MATERIAL SHOWN:
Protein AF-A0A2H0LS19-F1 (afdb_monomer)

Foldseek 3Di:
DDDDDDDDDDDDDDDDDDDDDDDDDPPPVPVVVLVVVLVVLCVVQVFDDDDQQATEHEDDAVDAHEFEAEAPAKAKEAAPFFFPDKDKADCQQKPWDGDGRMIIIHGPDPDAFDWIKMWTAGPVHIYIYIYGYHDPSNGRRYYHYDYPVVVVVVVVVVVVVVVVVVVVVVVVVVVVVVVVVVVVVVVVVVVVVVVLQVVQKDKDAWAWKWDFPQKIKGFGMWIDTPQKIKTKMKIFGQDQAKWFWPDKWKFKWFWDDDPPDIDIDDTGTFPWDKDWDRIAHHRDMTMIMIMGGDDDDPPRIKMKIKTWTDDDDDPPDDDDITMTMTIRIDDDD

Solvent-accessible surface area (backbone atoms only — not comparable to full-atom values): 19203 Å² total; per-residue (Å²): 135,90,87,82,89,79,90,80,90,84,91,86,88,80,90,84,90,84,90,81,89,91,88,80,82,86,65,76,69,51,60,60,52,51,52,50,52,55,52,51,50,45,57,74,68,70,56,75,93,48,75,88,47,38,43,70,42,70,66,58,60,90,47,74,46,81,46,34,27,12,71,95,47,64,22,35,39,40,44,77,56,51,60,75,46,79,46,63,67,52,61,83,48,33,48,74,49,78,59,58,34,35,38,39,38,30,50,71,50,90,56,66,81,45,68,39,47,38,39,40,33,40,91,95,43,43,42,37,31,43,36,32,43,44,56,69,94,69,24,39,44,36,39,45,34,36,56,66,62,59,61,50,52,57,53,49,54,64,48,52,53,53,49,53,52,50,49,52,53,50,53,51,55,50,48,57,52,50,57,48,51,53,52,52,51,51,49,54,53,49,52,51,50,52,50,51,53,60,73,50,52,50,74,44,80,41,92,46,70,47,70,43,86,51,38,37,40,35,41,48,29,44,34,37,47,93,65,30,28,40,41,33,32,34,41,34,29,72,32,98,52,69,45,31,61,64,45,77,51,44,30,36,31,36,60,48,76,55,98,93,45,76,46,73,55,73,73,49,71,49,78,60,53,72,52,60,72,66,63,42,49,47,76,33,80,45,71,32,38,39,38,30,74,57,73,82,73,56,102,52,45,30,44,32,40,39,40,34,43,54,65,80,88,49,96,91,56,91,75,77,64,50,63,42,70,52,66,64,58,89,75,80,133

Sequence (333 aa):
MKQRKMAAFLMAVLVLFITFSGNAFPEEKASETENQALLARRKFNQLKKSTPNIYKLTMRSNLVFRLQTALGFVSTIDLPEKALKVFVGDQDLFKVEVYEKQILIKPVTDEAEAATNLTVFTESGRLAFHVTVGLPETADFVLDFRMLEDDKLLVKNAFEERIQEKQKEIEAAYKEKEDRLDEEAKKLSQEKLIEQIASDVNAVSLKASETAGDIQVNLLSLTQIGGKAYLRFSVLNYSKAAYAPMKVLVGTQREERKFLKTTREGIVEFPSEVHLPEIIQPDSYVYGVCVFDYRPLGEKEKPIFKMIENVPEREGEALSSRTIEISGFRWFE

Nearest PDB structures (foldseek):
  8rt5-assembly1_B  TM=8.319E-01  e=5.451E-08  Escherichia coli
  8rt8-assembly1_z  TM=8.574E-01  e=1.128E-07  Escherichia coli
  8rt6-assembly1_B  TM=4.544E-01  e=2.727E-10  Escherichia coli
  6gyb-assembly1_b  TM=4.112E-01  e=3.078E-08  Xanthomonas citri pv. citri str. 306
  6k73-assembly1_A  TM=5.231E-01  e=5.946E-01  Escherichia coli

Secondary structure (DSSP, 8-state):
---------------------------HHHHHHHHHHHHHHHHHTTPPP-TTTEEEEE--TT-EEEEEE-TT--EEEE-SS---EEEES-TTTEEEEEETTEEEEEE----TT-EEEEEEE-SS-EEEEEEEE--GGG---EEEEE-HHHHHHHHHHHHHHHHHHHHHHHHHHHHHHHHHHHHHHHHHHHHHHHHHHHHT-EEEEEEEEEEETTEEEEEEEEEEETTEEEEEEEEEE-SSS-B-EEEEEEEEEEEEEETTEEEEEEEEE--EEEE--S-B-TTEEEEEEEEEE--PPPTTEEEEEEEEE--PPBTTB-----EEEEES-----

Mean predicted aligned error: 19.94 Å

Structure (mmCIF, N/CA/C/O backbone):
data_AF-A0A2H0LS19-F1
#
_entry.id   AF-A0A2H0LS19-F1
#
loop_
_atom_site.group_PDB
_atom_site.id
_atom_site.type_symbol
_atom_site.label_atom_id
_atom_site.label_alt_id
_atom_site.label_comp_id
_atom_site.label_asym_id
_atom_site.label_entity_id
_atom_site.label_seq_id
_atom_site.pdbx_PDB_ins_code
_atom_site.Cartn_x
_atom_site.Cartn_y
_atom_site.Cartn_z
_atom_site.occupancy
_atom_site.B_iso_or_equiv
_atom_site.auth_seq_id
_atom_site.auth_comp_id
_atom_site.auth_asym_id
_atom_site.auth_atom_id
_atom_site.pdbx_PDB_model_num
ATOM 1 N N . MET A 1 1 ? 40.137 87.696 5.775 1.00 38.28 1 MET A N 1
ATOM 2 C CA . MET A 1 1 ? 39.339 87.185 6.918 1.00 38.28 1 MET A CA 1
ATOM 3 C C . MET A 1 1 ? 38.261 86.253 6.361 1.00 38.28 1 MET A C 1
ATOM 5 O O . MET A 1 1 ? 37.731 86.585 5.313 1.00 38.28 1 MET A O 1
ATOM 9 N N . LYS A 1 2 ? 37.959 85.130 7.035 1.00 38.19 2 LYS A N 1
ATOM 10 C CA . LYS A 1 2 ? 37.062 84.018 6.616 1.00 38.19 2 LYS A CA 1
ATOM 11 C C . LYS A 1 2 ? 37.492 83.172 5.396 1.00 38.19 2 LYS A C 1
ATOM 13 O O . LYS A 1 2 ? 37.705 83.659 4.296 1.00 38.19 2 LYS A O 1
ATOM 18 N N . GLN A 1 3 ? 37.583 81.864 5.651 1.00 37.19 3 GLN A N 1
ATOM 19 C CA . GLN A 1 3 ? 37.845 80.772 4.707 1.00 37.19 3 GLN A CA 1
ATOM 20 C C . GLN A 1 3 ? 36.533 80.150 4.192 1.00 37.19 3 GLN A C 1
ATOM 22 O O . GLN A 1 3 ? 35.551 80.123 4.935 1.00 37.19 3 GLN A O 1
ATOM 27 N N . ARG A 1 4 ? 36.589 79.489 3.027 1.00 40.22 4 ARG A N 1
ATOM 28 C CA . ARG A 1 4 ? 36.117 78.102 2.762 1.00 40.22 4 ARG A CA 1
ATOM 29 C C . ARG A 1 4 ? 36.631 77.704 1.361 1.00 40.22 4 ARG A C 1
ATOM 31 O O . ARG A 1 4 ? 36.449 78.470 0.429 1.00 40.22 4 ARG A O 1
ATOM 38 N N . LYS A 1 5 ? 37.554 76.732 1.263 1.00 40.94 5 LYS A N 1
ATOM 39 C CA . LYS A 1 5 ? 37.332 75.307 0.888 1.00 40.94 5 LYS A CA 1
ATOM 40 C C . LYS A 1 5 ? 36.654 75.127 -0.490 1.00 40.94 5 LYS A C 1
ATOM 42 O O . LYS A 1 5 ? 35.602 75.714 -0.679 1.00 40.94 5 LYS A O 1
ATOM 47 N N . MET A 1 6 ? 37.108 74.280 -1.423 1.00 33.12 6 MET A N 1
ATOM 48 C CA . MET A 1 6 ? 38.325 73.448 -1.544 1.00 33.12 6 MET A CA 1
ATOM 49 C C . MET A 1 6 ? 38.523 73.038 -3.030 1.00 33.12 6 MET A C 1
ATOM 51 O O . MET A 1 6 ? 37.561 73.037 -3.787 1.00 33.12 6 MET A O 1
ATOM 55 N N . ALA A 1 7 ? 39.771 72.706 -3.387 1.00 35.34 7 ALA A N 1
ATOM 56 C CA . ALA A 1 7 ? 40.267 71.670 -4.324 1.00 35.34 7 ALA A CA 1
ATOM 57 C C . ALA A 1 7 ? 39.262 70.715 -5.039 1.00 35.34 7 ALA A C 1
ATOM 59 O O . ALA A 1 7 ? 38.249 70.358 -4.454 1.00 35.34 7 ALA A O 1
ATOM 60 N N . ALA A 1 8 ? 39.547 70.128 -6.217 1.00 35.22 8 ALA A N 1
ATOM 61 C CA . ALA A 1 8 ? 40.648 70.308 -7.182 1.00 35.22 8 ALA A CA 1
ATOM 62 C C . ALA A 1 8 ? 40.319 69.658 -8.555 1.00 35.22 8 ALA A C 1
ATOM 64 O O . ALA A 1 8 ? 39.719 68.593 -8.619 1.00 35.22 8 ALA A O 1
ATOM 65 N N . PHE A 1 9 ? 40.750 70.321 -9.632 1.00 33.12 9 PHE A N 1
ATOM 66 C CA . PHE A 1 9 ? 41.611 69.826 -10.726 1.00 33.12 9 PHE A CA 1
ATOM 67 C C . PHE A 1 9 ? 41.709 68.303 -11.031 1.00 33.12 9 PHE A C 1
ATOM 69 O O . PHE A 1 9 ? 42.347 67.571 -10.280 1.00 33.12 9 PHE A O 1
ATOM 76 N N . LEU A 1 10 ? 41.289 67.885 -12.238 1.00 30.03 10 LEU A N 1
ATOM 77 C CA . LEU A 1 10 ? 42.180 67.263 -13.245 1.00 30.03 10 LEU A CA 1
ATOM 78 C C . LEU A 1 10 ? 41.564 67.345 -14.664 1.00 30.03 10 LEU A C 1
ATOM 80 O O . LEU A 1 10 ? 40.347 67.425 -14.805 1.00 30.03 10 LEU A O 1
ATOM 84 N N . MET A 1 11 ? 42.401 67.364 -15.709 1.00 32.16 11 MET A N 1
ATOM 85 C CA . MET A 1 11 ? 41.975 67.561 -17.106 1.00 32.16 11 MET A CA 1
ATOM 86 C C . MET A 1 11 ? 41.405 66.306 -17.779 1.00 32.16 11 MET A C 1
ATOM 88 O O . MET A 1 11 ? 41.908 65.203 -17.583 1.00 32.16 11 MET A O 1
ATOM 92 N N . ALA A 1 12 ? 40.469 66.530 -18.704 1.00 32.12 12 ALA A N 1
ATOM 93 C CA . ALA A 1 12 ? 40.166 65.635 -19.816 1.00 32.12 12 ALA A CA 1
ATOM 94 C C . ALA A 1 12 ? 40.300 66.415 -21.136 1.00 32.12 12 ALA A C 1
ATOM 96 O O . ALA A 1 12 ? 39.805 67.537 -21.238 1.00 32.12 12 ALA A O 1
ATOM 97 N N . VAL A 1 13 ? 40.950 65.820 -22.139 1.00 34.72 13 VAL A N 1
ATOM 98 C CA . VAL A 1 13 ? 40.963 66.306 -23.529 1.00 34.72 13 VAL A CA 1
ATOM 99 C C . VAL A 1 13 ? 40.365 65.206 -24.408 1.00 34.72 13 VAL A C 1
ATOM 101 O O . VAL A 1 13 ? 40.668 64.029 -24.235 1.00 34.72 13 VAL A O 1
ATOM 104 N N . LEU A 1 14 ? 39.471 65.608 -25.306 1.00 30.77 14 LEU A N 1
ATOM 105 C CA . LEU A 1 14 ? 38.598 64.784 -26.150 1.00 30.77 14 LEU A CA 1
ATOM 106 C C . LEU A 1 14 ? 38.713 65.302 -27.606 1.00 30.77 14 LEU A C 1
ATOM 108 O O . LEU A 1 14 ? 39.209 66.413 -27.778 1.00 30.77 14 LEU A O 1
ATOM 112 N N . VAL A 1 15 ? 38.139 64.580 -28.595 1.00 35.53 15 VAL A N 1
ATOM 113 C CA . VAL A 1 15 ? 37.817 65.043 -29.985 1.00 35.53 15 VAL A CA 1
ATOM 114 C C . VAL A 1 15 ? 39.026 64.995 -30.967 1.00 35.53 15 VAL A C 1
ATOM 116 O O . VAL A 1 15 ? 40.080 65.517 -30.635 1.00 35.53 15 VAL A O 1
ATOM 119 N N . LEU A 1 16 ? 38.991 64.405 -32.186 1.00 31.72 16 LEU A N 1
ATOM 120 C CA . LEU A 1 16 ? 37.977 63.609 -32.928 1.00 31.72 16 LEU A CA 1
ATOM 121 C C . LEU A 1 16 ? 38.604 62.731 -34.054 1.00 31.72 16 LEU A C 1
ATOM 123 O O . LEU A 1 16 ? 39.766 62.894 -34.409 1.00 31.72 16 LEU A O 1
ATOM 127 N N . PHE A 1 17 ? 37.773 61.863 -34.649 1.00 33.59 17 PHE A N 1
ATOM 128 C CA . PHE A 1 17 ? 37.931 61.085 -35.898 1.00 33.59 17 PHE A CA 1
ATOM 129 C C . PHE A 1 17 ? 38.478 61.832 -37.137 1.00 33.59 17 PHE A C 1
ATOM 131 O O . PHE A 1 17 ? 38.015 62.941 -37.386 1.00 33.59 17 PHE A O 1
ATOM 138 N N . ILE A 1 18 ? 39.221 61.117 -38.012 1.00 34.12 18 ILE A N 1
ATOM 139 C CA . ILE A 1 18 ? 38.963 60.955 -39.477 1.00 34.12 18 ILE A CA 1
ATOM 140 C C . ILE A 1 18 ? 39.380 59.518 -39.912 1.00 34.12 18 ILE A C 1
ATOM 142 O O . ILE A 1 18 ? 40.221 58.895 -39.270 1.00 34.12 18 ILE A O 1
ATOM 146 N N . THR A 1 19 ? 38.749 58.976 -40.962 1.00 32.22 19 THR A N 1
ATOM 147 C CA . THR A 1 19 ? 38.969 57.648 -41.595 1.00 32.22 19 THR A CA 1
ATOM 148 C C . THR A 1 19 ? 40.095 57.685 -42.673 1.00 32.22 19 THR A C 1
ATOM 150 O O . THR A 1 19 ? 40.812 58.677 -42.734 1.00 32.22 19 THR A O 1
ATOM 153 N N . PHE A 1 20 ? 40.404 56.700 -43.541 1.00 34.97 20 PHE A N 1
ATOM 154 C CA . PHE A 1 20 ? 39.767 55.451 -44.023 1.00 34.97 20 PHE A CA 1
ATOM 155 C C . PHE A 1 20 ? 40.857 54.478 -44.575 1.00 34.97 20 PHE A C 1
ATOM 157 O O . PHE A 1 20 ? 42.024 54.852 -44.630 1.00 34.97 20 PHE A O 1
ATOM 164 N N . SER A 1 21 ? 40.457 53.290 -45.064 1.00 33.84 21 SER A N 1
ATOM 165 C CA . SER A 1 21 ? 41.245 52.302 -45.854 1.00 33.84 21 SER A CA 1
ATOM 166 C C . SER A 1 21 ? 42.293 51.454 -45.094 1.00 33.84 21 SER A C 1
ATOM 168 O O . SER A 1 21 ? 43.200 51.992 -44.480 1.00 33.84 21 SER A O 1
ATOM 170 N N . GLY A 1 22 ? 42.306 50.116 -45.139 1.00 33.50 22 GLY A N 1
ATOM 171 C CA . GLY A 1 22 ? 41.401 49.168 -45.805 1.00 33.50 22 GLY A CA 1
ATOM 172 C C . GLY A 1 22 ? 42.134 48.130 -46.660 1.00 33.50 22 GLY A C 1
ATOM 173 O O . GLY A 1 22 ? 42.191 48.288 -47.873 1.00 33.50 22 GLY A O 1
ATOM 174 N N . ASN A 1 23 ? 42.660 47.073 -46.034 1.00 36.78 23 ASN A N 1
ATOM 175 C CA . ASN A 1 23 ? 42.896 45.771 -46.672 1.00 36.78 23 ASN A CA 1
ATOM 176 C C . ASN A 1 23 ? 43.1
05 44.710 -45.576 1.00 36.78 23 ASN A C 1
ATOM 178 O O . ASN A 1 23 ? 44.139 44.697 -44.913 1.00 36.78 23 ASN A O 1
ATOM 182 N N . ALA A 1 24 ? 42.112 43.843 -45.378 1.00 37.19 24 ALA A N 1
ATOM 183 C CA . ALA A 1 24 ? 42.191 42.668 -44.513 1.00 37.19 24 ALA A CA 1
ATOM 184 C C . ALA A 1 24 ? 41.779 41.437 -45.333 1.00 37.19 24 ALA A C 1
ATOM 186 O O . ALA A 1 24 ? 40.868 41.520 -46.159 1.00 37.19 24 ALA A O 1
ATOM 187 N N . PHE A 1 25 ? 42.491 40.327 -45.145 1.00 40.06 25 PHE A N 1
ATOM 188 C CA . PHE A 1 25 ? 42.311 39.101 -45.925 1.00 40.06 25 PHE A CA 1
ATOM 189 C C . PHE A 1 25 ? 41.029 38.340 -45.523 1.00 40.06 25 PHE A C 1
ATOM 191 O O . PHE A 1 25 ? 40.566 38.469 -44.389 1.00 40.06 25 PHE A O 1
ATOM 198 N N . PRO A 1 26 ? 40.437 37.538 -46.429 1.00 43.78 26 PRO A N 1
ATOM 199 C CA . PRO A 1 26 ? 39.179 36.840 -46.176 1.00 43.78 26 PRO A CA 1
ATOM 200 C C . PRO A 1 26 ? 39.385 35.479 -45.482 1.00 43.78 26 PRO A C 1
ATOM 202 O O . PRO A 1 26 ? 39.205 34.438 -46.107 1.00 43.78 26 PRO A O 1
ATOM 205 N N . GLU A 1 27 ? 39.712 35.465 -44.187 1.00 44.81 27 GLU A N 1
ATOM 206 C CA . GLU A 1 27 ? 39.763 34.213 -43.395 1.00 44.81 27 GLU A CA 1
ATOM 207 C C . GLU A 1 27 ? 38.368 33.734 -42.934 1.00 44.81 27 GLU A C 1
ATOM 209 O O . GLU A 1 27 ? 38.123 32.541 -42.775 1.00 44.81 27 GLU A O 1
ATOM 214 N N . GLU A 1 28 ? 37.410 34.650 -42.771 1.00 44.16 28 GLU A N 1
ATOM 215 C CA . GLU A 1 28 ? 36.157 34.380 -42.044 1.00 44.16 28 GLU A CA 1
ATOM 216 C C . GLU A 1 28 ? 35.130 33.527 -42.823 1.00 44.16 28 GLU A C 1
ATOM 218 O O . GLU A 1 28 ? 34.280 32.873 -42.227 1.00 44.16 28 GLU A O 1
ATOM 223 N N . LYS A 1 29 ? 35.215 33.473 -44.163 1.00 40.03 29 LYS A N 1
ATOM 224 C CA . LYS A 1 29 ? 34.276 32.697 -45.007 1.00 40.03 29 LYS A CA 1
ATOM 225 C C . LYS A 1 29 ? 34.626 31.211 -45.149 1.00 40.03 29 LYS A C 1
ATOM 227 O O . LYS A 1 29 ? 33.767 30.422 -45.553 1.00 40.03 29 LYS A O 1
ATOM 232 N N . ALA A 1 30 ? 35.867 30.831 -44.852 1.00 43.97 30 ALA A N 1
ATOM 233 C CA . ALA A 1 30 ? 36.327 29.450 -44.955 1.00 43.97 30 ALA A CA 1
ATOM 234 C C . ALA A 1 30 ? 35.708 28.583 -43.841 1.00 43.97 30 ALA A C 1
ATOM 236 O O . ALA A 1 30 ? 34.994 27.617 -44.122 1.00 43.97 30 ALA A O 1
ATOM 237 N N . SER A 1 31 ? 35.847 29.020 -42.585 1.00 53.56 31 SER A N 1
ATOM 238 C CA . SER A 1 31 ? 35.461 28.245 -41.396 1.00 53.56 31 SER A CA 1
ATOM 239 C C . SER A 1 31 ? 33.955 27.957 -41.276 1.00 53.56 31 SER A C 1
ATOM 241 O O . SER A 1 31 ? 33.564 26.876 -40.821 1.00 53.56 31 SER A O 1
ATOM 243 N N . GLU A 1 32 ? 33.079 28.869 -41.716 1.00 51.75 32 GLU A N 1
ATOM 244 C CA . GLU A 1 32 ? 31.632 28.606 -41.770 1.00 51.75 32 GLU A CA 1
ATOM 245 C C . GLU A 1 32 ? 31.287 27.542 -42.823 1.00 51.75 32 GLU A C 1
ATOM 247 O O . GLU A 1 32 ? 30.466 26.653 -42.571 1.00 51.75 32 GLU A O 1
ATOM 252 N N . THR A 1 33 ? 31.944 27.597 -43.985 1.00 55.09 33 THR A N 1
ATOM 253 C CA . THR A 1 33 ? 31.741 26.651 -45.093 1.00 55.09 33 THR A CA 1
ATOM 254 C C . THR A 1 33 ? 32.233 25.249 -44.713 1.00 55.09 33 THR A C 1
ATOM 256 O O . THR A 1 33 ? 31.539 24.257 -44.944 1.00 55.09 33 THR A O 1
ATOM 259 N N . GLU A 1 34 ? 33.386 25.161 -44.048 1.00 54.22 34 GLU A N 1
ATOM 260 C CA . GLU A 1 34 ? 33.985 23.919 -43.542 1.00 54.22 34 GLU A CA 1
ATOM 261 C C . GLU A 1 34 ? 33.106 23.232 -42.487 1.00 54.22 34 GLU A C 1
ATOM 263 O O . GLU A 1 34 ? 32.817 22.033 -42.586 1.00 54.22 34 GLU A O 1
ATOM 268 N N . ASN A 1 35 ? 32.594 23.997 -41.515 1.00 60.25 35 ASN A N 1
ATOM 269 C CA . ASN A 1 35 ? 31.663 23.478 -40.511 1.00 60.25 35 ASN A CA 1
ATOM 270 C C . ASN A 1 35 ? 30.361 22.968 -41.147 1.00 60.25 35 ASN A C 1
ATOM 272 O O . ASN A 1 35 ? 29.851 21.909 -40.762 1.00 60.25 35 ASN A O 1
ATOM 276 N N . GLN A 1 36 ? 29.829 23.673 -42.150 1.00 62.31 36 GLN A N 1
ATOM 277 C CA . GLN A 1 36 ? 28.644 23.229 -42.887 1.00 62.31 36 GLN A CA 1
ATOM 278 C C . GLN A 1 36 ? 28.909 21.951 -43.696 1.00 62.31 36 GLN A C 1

DESCRIPTION OF THE TASK: The lines above from the one with "ATOM 108 O O" through the one with "ATOM 166 C C" are to be duplicated exactly, ends included, with nothing added.

OUTPUT BELOW:
ATOM 108 O O . LEU A 1 14 ? 39.209 66.413 -27.778 1.00 30.77 14 LEU A O 1
ATOM 112 N N . VAL A 1 15 ? 38.139 64.580 -28.595 1.00 35.53 15 VAL A N 1
ATOM 113 C CA . VAL A 1 15 ? 37.817 65.043 -29.985 1.00 35.53 15 VAL A CA 1
ATOM 114 C C . VAL A 1 15 ? 39.026 64.995 -30.967 1.00 35.53 15 VAL A C 1
ATOM 116 O O . VAL A 1 15 ? 40.080 65.517 -30.635 1.00 35.53 15 VAL A O 1
ATOM 119 N N . LEU A 1 16 ? 38.991 64.405 -32.186 1.00 31.72 16 LEU A N 1
ATOM 120 C CA . LEU A 1 16 ? 37.977 63.609 -32.928 1.00 31.72 16 LEU A CA 1
ATOM 121 C C . LEU A 1 16 ? 38.604 62.731 -34.054 1.00 31.72 16 LEU A C 1
ATOM 123 O O . LEU A 1 16 ? 39.766 62.894 -34.409 1.00 31.72 16 LEU A O 1
ATOM 127 N N . PHE A 1 17 ? 37.773 61.863 -34.649 1.00 33.59 17 PHE A N 1
ATOM 128 C CA . PHE A 1 17 ? 37.931 61.085 -35.898 1.00 33.59 17 PHE A CA 1
ATOM 129 C C . PHE A 1 17 ? 38.478 61.832 -37.137 1.00 33.59 17 PHE A C 1
ATOM 131 O O . PHE A 1 17 ? 38.015 62.941 -37.386 1.00 33.59 17 PHE A O 1
ATOM 138 N N . ILE A 1 18 ? 39.221 61.117 -38.012 1.00 34.12 18 ILE A N 1
ATOM 139 C CA . ILE A 1 18 ? 38.963 60.955 -39.477 1.00 34.12 18 ILE A CA 1
ATOM 140 C C . ILE A 1 18 ? 39.380 59.518 -39.912 1.00 34.12 18 ILE A C 1
ATOM 142 O O . ILE A 1 18 ? 40.221 58.895 -39.270 1.00 34.12 18 ILE A O 1
ATOM 146 N N . THR A 1 19 ? 38.749 58.976 -40.962 1.00 32.22 19 THR A N 1
ATOM 147 C CA . THR A 1 19 ? 38.969 57.648 -41.595 1.00 32.22 19 THR A CA 1
ATOM 148 C C . THR A 1 19 ? 40.095 57.685 -42.673 1.00 32.22 19 THR A C 1
ATOM 150 O O . THR A 1 19 ? 40.812 58.677 -42.734 1.00 32.22 19 THR A O 1
ATOM 153 N N . PHE A 1 20 ? 40.404 56.700 -43.541 1.00 34.97 20 PHE A N 1
ATOM 154 C CA . PHE A 1 20 ? 39.767 55.451 -44.023 1.00 34.97 20 PHE A CA 1
ATOM 155 C C . PHE A 1 20 ? 40.857 54.478 -44.575 1.00 34.97 20 PHE A C 1
ATOM 157 O O . PHE A 1 20 ? 42.024 54.852 -44.630 1.00 34.97 20 PHE A O 1
ATOM 164 N N . SER A 1 21 ? 40.457 53.290 -45.064 1.00 33.84 21 SER A N 1
ATOM 165 C CA . SER A 1 21 ? 41.245 52.302 -45.854 1.00 33.84 21 SER A CA 1
ATOM 166 C C . SER A 1 21 ? 42.293 51.454 -45.094 1.00 33.84 21 SER A C 1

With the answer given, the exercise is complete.